Review by Adam Balz
Posted on 01 October 2006
Source Kino Video DVD
Features: 31 Days of Horror
Did anyone laugh?
—James Whale (Ian McKellen), Gods and Monsters
Beginning with the requisite dark and stormy night – a device still considered fresh and practical in 1932 – James Whale’s The Old Dark House builds slowly, almost sporadically, into a campy pre-war thriller. Travelers stranded in the storm-deluged Wales countryside stop and ask for shelter at a dreary castle, innocently and immediately impinging on the Femms, a family of elderly eccentrics and owners of the titular refuge. Brother Horace, a merciful milquetoast, bids them entrance while his devoutly religious and essentially deaf sister Rebecca scorns them; their silent butler Morgan offers nothing but cavernous stares and grunts, while the family patriarch, Sir Roderick, implores their understanding
Those who enjoy Frankenstein’s bleak, morally confounding meditation on humanity will find The Old Dark House a subdued disappointment. Most of the film is spent on dialogue rather than frightening visuals; where Frankenstein gave us the stomach-churning images of the little girl drowning, the Monster and the blushing bride, the Doctor and his God complex, The Old Dark House at times feels like a one-act comedy.

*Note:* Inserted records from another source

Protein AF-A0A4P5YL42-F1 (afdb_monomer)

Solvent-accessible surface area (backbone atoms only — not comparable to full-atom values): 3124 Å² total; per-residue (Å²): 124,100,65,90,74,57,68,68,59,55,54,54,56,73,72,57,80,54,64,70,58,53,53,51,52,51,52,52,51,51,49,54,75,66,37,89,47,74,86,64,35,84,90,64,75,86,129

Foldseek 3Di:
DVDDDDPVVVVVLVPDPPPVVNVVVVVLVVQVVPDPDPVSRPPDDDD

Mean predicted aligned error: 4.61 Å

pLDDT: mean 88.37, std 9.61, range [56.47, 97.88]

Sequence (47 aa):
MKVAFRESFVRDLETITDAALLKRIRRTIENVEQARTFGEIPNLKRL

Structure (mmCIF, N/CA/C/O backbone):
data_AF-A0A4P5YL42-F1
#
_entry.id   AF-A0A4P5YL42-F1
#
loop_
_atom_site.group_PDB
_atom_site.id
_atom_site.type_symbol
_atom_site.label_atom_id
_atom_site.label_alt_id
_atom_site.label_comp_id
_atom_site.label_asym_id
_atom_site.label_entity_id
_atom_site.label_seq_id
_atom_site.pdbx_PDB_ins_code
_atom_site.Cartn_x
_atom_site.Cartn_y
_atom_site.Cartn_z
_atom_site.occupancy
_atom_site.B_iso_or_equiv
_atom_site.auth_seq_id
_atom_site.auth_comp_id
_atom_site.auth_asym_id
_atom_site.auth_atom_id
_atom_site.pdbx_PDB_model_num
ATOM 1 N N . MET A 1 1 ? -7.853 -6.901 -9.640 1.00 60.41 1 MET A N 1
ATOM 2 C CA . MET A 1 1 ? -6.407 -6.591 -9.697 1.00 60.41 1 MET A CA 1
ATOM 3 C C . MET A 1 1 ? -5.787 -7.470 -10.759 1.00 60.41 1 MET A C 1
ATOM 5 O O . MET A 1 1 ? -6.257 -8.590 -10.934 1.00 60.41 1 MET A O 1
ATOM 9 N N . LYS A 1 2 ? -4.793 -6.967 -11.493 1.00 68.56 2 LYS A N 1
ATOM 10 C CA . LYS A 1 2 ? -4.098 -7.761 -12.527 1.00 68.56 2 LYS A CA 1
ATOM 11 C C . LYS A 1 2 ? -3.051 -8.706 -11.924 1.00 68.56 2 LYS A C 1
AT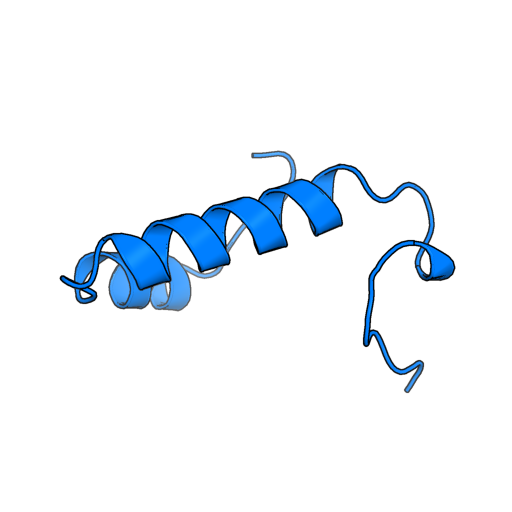OM 13 O O . LYS A 1 2 ? -2.461 -9.504 -12.643 1.00 68.56 2 LYS A O 1
ATOM 18 N N . VAL A 1 3 ? -2.836 -8.605 -10.612 1.00 73.38 3 VAL A N 1
ATOM 19 C CA . VAL A 1 3 ? -1.808 -9.311 -9.851 1.00 73.38 3 VAL A CA 1
ATOM 20 C C . VAL A 1 3 ? -2.461 -10.049 -8.685 1.00 73.38 3 VAL A C 1
ATOM 22 O O . VAL A 1 3 ? -3.324 -9.495 -8.000 1.00 73.38 3 VAL A O 1
ATOM 25 N N . ALA A 1 4 ? -2.050 -11.297 -8.466 1.00 83.94 4 ALA A N 1
ATOM 26 C CA . ALA A 1 4 ? -2.444 -12.071 -7.296 1.00 83.94 4 ALA A CA 1
ATOM 27 C C . ALA A 1 4 ? -1.516 -11.744 -6.117 1.00 83.94 4 ALA A C 1
ATOM 29 O O . ALA A 1 4 ? -0.294 -11.841 -6.236 1.00 83.94 4 ALA A O 1
ATOM 30 N N . PHE A 1 5 ? -2.100 -11.379 -4.977 1.00 89.00 5 PHE A N 1
ATOM 31 C CA . PHE A 1 5 ? -1.369 -11.190 -3.725 1.00 89.00 5 PHE A CA 1
ATOM 32 C C . PHE A 1 5 ? -1.444 -12.453 -2.876 1.00 89.00 5 PHE A C 1
ATOM 34 O O . PHE A 1 5 ? -2.410 -13.211 -2.946 1.00 89.00 5 PHE A O 1
ATOM 41 N N . ARG A 1 6 ? -0.421 -12.671 -2.048 1.00 93.31 6 ARG A N 1
ATOM 42 C CA . ARG A 1 6 ? -0.462 -13.726 -1.031 1.00 93.31 6 ARG A CA 1
ATOM 43 C C . ARG A 1 6 ? -1.541 -13.393 -0.006 1.00 93.31 6 ARG A C 1
ATOM 45 O O . ARG A 1 6 ? -1.666 -12.235 0.386 1.00 93.31 6 ARG A O 1
ATOM 52 N N . GLU A 1 7 ? -2.244 -14.404 0.494 1.00 93.50 7 GLU A N 1
ATOM 53 C CA . GLU A 1 7 ? -3.249 -14.210 1.549 1.00 93.50 7 GLU A CA 1
ATOM 54 C C . GLU A 1 7 ? -2.672 -13.530 2.793 1.00 93.50 7 GLU A C 1
ATOM 56 O O . GLU A 1 7 ? -3.336 -12.692 3.394 1.00 93.50 7 GLU A O 1
ATOM 61 N N . SER A 1 8 ? -1.420 -13.842 3.153 1.00 94.75 8 SER A N 1
ATOM 62 C CA . SER A 1 8 ? -0.739 -13.207 4.286 1.00 94.75 8 SER A CA 1
ATOM 63 C C . SER A 1 8 ? -0.670 -11.689 4.130 1.00 94.75 8 SER A C 1
ATOM 65 O O . SER A 1 8 ? -0.962 -10.971 5.071 1.00 94.75 8 SER A O 1
ATOM 67 N N . PHE A 1 9 ? -0.384 -11.200 2.919 1.00 94.25 9 PHE A N 1
ATOM 68 C CA . PHE A 1 9 ? -0.327 -9.767 2.644 1.00 94.25 9 PHE A CA 1
ATOM 69 C C . PHE A 1 9 ? -1.701 -9.106 2.793 1.00 94.25 9 PHE A C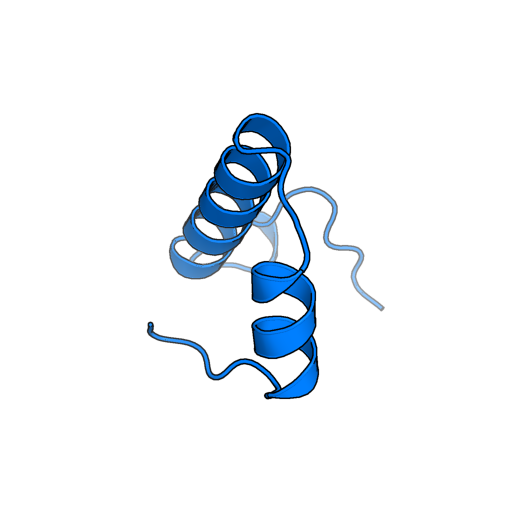 1
ATOM 71 O O . PHE A 1 9 ? -1.794 -8.004 3.317 1.00 94.25 9 PHE A O 1
ATOM 78 N N . VAL A 1 10 ? -2.774 -9.780 2.366 1.00 92.44 10 VAL A N 1
ATOM 79 C CA . VAL A 1 10 ? -4.141 -9.264 2.539 1.00 92.44 10 VAL A CA 1
ATOM 80 C C . VAL A 1 10 ? -4.483 -9.143 4.024 1.00 92.44 10 VAL A C 1
ATOM 82 O O . VAL A 1 10 ? -4.940 -8.085 4.447 1.00 92.44 10 VAL A O 1
ATOM 85 N N . ARG A 1 11 ? -4.182 -10.176 4.821 1.00 94.88 11 ARG A N 1
ATOM 86 C CA . ARG A 1 11 ? -4.383 -10.144 6.280 1.00 94.88 11 ARG A CA 1
ATOM 87 C C . ARG A 1 11 ? -3.566 -9.037 6.942 1.00 94.88 11 ARG A C 1
ATOM 89 O O . ARG A 1 11 ? -4.091 -8.332 7.795 1.00 94.88 11 ARG A O 1
ATOM 96 N N . ASP A 1 12 ? -2.318 -8.839 6.520 1.00 94.44 12 ASP A N 1
ATOM 97 C CA . ASP A 1 12 ? -1.485 -7.757 7.047 1.00 94.44 12 ASP A CA 1
ATOM 98 C C . ASP A 1 12 ? -2.145 -6.388 6.799 1.00 94.44 12 ASP A C 1
ATOM 100 O O . ASP A 1 12 ? -2.195 -5.561 7.708 1.00 94.44 12 ASP A O 1
ATOM 104 N N . LEU A 1 13 ? -2.731 -6.156 5.614 1.00 94.75 13 LEU A N 1
ATOM 105 C CA . LEU A 1 13 ? -3.435 -4.903 5.308 1.00 94.75 13 LEU A CA 1
ATOM 106 C C . LEU A 1 13 ? -4.676 -4.676 6.179 1.00 94.75 13 LEU A C 1
ATOM 108 O O . LEU A 1 13 ? -4.926 -3.538 6.571 1.00 94.75 13 LEU A O 1
ATOM 112 N N . GLU A 1 14 ? -5.432 -5.727 6.496 1.00 93.50 14 GLU A N 1
ATOM 113 C CA . GLU A 1 14 ? -6.628 -5.641 7.351 1.00 93.50 14 GLU A CA 1
ATOM 114 C C . GLU A 1 14 ? -6.297 -5.202 8.786 1.00 93.50 14 GLU A C 1
ATOM 116 O O . GLU A 1 14 ? -7.130 -4.593 9.456 1.00 93.50 14 GLU A O 1
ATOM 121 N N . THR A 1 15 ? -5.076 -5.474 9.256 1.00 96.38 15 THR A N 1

Yet the film is elevated above our expectations by both exceptional quality and an underlying sense of disarray. The German Expressionist influence that made Frankenstein so visually striking is retained by Arthur Edeson, who would subsequently work as cinematographer on Casablanca. The contrast of fire’s light and shadow, of Margaret Waverton’s vestal nature and white dress against Rebecca Femm’s dark wardrobe, all create a visceral display that’s at once clever and unnerving.
As in most Whale films, the actors are extraordinary; each inhabits his or her own atmosphere, and the diversity of their characters keeps the plot alive. Charles Laughton’s Sir William Porterhouse, for one, is a raving blowhard whose lack of manners offends the inhospitable Femms; his name, seemingly borne in the Hardyesque fashion of connecting namesakes to persona, denotes his rather arrogant, gluttonous personality. His companion, a vibrant yet talkative showgirl named Gladys DuCane—in reality the glowing Lillian Bond—immediately casts her spell on Roger Penderel, and the two share a rather offbeat moment in the garage. British stage actress Elspeth Dudgeon, whose film career is a succession of uncredited “Old Woman” roles, is naughtily disguised as Sir Roderick Femm. And the great Boris Karloff, once again without discernable dialogue, is outdone – a rarity in his career – by Brember Wills, who only appears on-screen in the final ten minutes. He is the film’s true monster, a raving pyromaniac and black sheep.
While the film’s detractors cite its differences from other Whale films as the primary reason for its disappointing reception and eventual neglect (it was considered lost until Curtis Harrington discovered a usable copy), some now hail it as the director’s best work. The humor is more blatant than in Frankenstein – the most memorable being Horace Femm’s insistence that William Porterhouse “have a potato” – but still possesses an underlying eeriness, exemplified by Rebecca Femm’s near poetic reminiscence late in the film:
They were all godless here. They used to bring their women here—brazen, lolling creatures in silks and satins. They filled the house with laughter and sin, laughter and sin. And if I ever went down among them, my own father and brothers – they would tell me to go away and pray, and I prayed – and left them with their lustful red and white women.
The Old Dark House, both amusing and unnatural, is a lasting testament to Whale’s career—a four-decade traipsing of tendencies and conventions embodied by the filmmaker himself. And while Frankenstein will undoubtedly stand as his crowning achievement, it’s this short, overlooked gem that created its own subgenre and a niche for those who followed.